START Records provided
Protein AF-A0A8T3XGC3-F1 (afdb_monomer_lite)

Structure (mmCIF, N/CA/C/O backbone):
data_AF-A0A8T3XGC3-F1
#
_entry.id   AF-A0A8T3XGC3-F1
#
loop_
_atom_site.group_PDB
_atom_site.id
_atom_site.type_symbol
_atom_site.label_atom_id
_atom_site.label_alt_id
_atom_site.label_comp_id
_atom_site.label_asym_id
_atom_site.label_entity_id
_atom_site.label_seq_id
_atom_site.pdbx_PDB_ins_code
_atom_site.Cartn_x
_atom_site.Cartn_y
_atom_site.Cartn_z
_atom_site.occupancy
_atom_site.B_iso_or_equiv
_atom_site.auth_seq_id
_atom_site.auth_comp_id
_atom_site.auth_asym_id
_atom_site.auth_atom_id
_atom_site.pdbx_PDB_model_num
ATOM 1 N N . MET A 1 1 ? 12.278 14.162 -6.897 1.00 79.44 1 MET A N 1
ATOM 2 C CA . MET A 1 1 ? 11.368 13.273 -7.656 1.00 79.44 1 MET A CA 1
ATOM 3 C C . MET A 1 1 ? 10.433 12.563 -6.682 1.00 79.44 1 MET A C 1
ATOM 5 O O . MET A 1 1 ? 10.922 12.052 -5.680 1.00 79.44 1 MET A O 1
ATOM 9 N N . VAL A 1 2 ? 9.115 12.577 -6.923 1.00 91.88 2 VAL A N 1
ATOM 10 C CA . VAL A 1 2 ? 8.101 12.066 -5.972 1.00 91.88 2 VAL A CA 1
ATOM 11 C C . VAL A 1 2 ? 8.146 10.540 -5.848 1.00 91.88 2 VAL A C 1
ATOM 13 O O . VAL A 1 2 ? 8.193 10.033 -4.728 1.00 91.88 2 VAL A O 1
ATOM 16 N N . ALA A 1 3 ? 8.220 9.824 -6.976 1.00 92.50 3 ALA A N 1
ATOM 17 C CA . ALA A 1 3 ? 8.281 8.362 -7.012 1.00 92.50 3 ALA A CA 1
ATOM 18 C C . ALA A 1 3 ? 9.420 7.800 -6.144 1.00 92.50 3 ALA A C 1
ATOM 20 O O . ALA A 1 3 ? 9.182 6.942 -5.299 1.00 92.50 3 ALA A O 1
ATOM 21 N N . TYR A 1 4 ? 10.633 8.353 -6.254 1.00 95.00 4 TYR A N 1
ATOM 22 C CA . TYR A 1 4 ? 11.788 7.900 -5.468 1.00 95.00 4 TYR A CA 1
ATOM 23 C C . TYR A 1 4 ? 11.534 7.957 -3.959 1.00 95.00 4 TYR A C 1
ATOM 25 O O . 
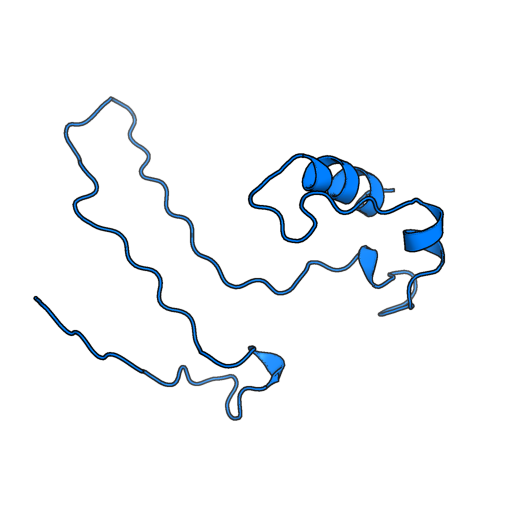TYR A 1 4 ? 11.694 6.956 -3.269 1.00 95.00 4 TYR A O 1
ATOM 33 N N . LYS A 1 5 ? 11.050 9.098 -3.447 1.00 95.00 5 LYS A N 1
ATOM 34 C CA . LYS A 1 5 ? 10.701 9.248 -2.025 1.00 95.00 5 LYS A CA 1
ATOM 35 C C . LYS A 1 5 ? 9.663 8.207 -1.595 1.00 95.00 5 LYS A C 1
ATOM 37 O O . LYS A 1 5 ? 9.796 7.600 -0.537 1.00 95.00 5 LYS A O 1
ATOM 42 N N . ASN A 1 6 ? 8.634 7.993 -2.415 1.00 95.06 6 ASN A N 1
ATOM 43 C CA . ASN A 1 6 ? 7.575 7.037 -2.108 1.00 95.06 6 ASN A CA 1
ATOM 44 C C . ASN A 1 6 ? 8.106 5.596 -2.071 1.00 95.06 6 ASN A C 1
ATOM 46 O O . ASN A 1 6 ? 7.745 4.852 -1.163 1.00 95.06 6 ASN A O 1
ATOM 50 N N . HIS A 1 7 ? 8.999 5.216 -2.989 1.00 95.00 7 HIS A N 1
ATOM 51 C CA . HIS A 1 7 ? 9.645 3.902 -2.982 1.00 95.00 7 HIS A CA 1
ATOM 52 C C . HIS A 1 7 ? 10.579 3.708 -1.782 1.00 95.00 7 HIS A C 1
ATOM 54 O O . HIS A 1 7 ? 10.550 2.645 -1.165 1.00 95.00 7 HIS A O 1
ATOM 60 N N . GLN A 1 8 ? 11.334 4.738 -1.387 1.00 95.88 8 GLN A N 1
ATOM 61 C CA . GLN A 1 8 ? 12.160 4.693 -0.174 1.00 95.88 8 GLN A CA 1
ATOM 62 C C . GLN A 1 8 ? 11.299 4.512 1.088 1.00 95.88 8 GLN A C 1
ATOM 64 O O . GLN A 1 8 ? 11.610 3.683 1.937 1.00 95.88 8 GLN A O 1
ATOM 69 N N . ASN A 1 9 ? 10.154 5.195 1.179 1.00 95.31 9 ASN A N 1
ATOM 70 C CA . ASN A 1 9 ? 9.197 4.976 2.269 1.00 95.31 9 ASN A CA 1
ATOM 71 C C . ASN A 1 9 ? 8.566 3.573 2.217 1.00 95.31 9 ASN A C 1
ATOM 73 O O . ASN A 1 9 ? 8.348 2.942 3.252 1.00 95.31 9 ASN A O 1
ATOM 77 N N . ALA A 1 10 ? 8.270 3.070 1.016 1.00 95.06 10 ALA A N 1
ATOM 78 C CA . ALA A 1 10 ? 7.685 1.748 0.820 1.00 95.06 10 ALA A CA 1
ATOM 79 C C . ALA A 1 10 ? 8.635 0.619 1.245 1.00 95.06 10 ALA A C 1
ATOM 81 O O . ALA A 1 10 ? 8.166 -0.395 1.760 1.00 95.06 10 ALA A O 1
ATOM 82 N N . TYR A 1 11 ? 9.951 0.805 1.095 1.00 96.06 11 TYR A N 1
ATOM 83 C CA . TYR A 1 11 ? 10.965 -0.175 1.491 1.00 96.06 11 TYR A CA 1
ATOM 84 C C . TYR A 1 11 ? 10.832 -0.589 2.965 1.00 96.06 11 TYR A C 1
ATOM 86 O O . TYR A 1 11 ? 10.922 -1.777 3.281 1.00 96.06 11 TYR A O 1
ATOM 94 N N . PHE A 1 12 ? 10.544 0.372 3.850 1.00 95.94 12 PHE A N 1
ATOM 95 C CA . PHE A 1 12 ? 10.412 0.155 5.294 1.00 95.94 12 PHE A CA 1
ATOM 96 C C . PHE A 1 12 ? 8.998 -0.242 5.745 1.00 95.94 12 PHE A C 1
ATOM 98 O O . PHE A 1 12 ? 8.814 -0.632 6.897 1.00 95.94 12 PHE A O 1
ATOM 105 N N . ASN A 1 13 ? 7.994 -0.168 4.867 1.00 95.75 13 ASN A N 1
ATOM 106 C CA . ASN A 1 13 ? 6.605 -0.450 5.221 1.00 95.75 13 ASN A CA 1
ATOM 107 C C . ASN A 1 13 ? 6.223 -1.908 4.884 1.00 95.75 13 ASN A C 1
ATOM 109 O O . ASN A 1 13 ? 6.030 -2.212 3.706 1.00 95.75 13 ASN A O 1
ATOM 113 N N . PRO A 1 14 ? 6.011 -2.798 5.877 1.00 95.12 14 PRO A N 1
ATOM 114 C CA . PRO A 1 14 ? 5.646 -4.199 5.639 1.00 95.12 14 PRO A CA 1
ATOM 115 C C . PRO A 1 14 ? 4.302 -4.383 4.924 1.00 95.12 14 PRO A C 1
ATOM 117 O O . PRO A 1 14 ? 4.059 -5.439 4.349 1.00 95.12 14 PRO A O 1
ATOM 120 N N . LYS A 1 15 ? 3.428 -3.368 4.932 1.00 92.06 15 LYS A N 1
ATOM 121 C CA . LYS A 1 15 ? 2.142 -3.387 4.219 1.00 92.06 15 LYS A CA 1
ATOM 122 C C . LYS A 1 15 ? 2.254 -2.913 2.765 1.00 92.06 15 LYS A C 1
ATOM 124 O O . LYS A 1 15 ? 1.282 -3.006 2.020 1.00 92.06 15 LYS A O 1
ATOM 129 N N . ALA A 1 16 ? 3.395 -2.361 2.351 1.00 93.38 16 ALA A N 1
ATOM 130 C CA . ALA A 1 16 ? 3.567 -1.855 0.995 1.00 93.38 16 ALA A CA 1
ATOM 131 C C . ALA A 1 16 ? 3.867 -2.988 0.002 1.00 93.38 16 ALA A C 1
ATOM 133 O O . ALA A 1 16 ? 4.611 -3.920 0.290 1.00 93.38 16 ALA A O 1
ATOM 134 N N . ARG A 1 17 ? 3.372 -2.869 -1.236 1.00 91.25 17 ARG A N 1
ATOM 135 C CA . ARG A 1 17 ? 3.667 -3.837 -2.316 1.00 91.25 17 ARG A CA 1
ATOM 136 C C . ARG A 1 17 ? 5.145 -3.884 -2.720 1.00 91.25 17 ARG A C 1
ATOM 138 O O . ARG A 1 17 ? 5.607 -4.904 -3.224 1.00 91.25 17 ARG A O 1
ATOM 145 N N . PHE A 1 18 ? 5.871 -2.786 -2.509 1.00 92.62 18 PHE A N 1
ATOM 146 C CA . PHE A 1 18 ? 7.320 -2.685 -2.712 1.00 92.62 18 PHE A CA 1
ATOM 147 C C . PHE A 1 18 ? 8.115 -2.902 -1.412 1.00 92.62 18 PHE A C 1
ATOM 149 O O . PHE A 1 18 ? 9.257 -2.462 -1.314 1.00 92.62 18 PHE A O 1
ATOM 156 N N . TYR A 1 19 ? 7.539 -3.576 -0.411 1.00 95.06 19 TYR A N 1
ATOM 157 C CA . TYR A 1 19 ? 8.253 -3.884 0.826 1.00 95.06 19 TYR A CA 1
ATOM 158 C C . TYR A 1 19 ? 9.582 -4.594 0.539 1.00 95.06 19 TYR A C 1
ATOM 160 O O . TYR A 1 19 ? 9.623 -5.559 -0.228 1.00 95.06 19 TYR A O 1
ATOM 168 N N . LYS A 1 20 ? 10.671 -4.087 1.136 1.00 94.75 20 LYS A N 1
ATOM 169 C CA . LYS A 1 20 ? 12.056 -4.545 0.925 1.00 94.75 20 LYS A CA 1
ATOM 170 C C . LYS A 1 20 ? 12.565 -4.501 -0.528 1.00 94.75 20 LYS A C 1
ATOM 172 O O . LYS A 1 20 ? 13.610 -5.079 -0.819 1.00 94.75 20 LYS A O 1
ATOM 177 N N . LYS A 1 21 ? 11.882 -3.810 -1.448 1.00 92.75 21 LYS A N 1
ATOM 178 C CA . LYS A 1 21 ? 12.359 -3.597 -2.823 1.00 92.75 21 LYS A CA 1
ATOM 179 C C . LYS A 1 21 ?
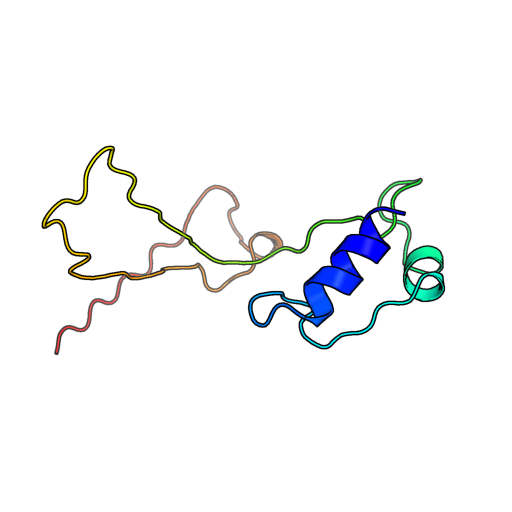 13.012 -2.227 -2.935 1.00 92.75 21 LYS A C 1
ATOM 181 O O . LYS A 1 21 ? 12.335 -1.210 -2.807 1.00 92.75 21 LYS A O 1
ATOM 186 N N . ASN A 1 22 ? 14.321 -2.201 -3.163 1.00 92.00 22 ASN A N 1
ATOM 187 C CA . ASN A 1 22 ? 15.036 -0.953 -3.397 1.00 92.00 22 ASN A CA 1
ATOM 188 C C . ASN A 1 22 ? 14.851 -0.525 -4.860 1.00 92.00 22 ASN A C 1
ATOM 190 O O . ASN A 1 22 ? 15.182 -1.293 -5.758 1.00 92.00 22 ASN A O 1
ATOM 194 N N . VAL A 1 23 ? 14.305 0.671 -5.084 1.00 93.69 23 VAL A N 1
ATOM 195 C CA . VAL A 1 23 ? 14.125 1.263 -6.417 1.00 93.69 23 VAL A CA 1
ATOM 196 C C . VAL A 1 23 ? 15.018 2.496 -6.502 1.00 93.69 23 VAL A C 1
ATOM 198 O O . VAL A 1 23 ? 14.846 3.444 -5.726 1.00 93.69 23 VAL A O 1
ATOM 201 N N . SER A 1 24 ? 15.984 2.475 -7.419 1.00 94.56 24 SER A N 1
ATOM 202 C CA . SER A 1 24 ? 16.937 3.568 -7.616 1.00 94.56 24 SER A CA 1
ATOM 203 C C . SER A 1 24 ? 16.363 4.695 -8.487 1.00 94.56 24 SER A C 1
ATOM 205 O O . SER A 1 24 ? 15.311 4.562 -9.117 1.00 94.56 24 SER A O 1
ATOM 207 N N . LEU A 1 25 ? 17.047 5.843 -8.526 1.00 94.25 25 LEU A N 1
ATOM 208 C CA . LEU A 1 25 ? 16.679 6.948 -9.419 1.00 94.25 25 LEU A CA 1
ATOM 209 C C . LEU A 1 25 ? 16.834 6.556 -10.892 1.00 94.25 25 LEU A C 1
ATOM 211 O O . LEU A 1 25 ? 15.996 6.932 -11.713 1.00 94.25 25 LEU A O 1
ATOM 215 N N . GLU A 1 26 ? 17.883 5.803 -11.212 1.00 94.31 26 GLU A N 1
ATOM 216 C CA . GLU A 1 26 ? 18.140 5.263 -12.544 1.00 94.31 26 GLU A CA 1
ATOM 217 C C . GLU A 1 26 ? 17.031 4.301 -12.979 1.00 94.31 26 GLU A C 1
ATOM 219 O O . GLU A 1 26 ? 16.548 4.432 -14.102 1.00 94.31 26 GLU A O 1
END Records provided
_Try it_
Treat the line with "ATOM 5 O O ." as the start and the line with "ATOM 44 C C" as the end, and return exactly that span of the data above, both ends included, without pictures.

_Task output_
ATOM 5 O O . MET A 1 1 ? 10.922 12.052 -5.680 1.00 79.44 1 MET A O 1
ATOM 9 N N . VAL A 1 2 ? 9.115 12.577 -6.923 1.00 91.88 2 VAL A N 1
ATOM 10 C CA . VAL A 1 2 ? 8.101 12.066 -5.972 1.00 91.88 2 VAL A CA 1
ATOM 11 C C . VAL A 1 2 ? 8.146 10.540 -5.848 1.00 91.88 2 VAL A C 1
ATOM 13 O O . VAL A 1 2 ? 8.193 10.033 -4.728 1.00 91.88 2 VAL A O 1
ATOM 16 N N . ALA A 1 3 ? 8.220 9.824 -6.976 1.00 92.50 3 ALA A N 1
ATOM 17 C CA . ALA A 1 3 ? 8.281 8.362 -7.012 1.00 92.50 3 ALA A CA 1
ATOM 18 C C . ALA A 1 3 ? 9.420 7.800 -6.144 1.00 92.50 3 ALA A C 1
ATOM 20 O O . ALA A 1 3 ? 9.182 6.942 -5.299 1.00 92.50 3 ALA A O 1
ATOM 21 N N . TYR A 1 4 ? 10.633 8.353 -6.254 1.00 95.00 4 TYR A N 1
ATOM 22 C CA . TYR A 1 4 ? 11.788 7.900 -5.468 1.00 95.00 4 TYR A CA 1
ATOM 23 C C . TYR A 1 4 ? 11.534 7.957 -3.959 1.00 95.00 4 TYR A C 1
ATOM 25 O O . 
TYR A 1 4 ? 11.694 6.956 -3.269 1.00 95.00 4 TYR A O 1
ATOM 33 N N . LYS A 1 5 ? 11.050 9.098 -3.447 1.00 95.00 5 LYS A N 1
ATOM 34 C CA . LYS A 1 5 ? 10.701 9.248 -2.025 1.00 95.00 5 LYS A CA 1
ATOM 35 C C . LYS A 1 5 ? 9.663 8.207 -1.595 1.00 95.00 5 LYS A C 1
ATOM 37 O O . LYS A 1 5 ? 9.796 7.600 -0.537 1.00 95.00 5 LYS A O 1
ATOM 42 N N . ASN A 1 6 ? 8.634 7.993 -2.415 1.00 95.06 6 ASN A N 1
ATOM 43 C CA . ASN A 1 6 ? 7.575 7.037 -2.108 1.00 95.06 6 ASN A CA 1
ATOM 44 C C . ASN A 1 6 ? 8.106 5.596 -2.071 1.00 95.06 6 ASN A C 1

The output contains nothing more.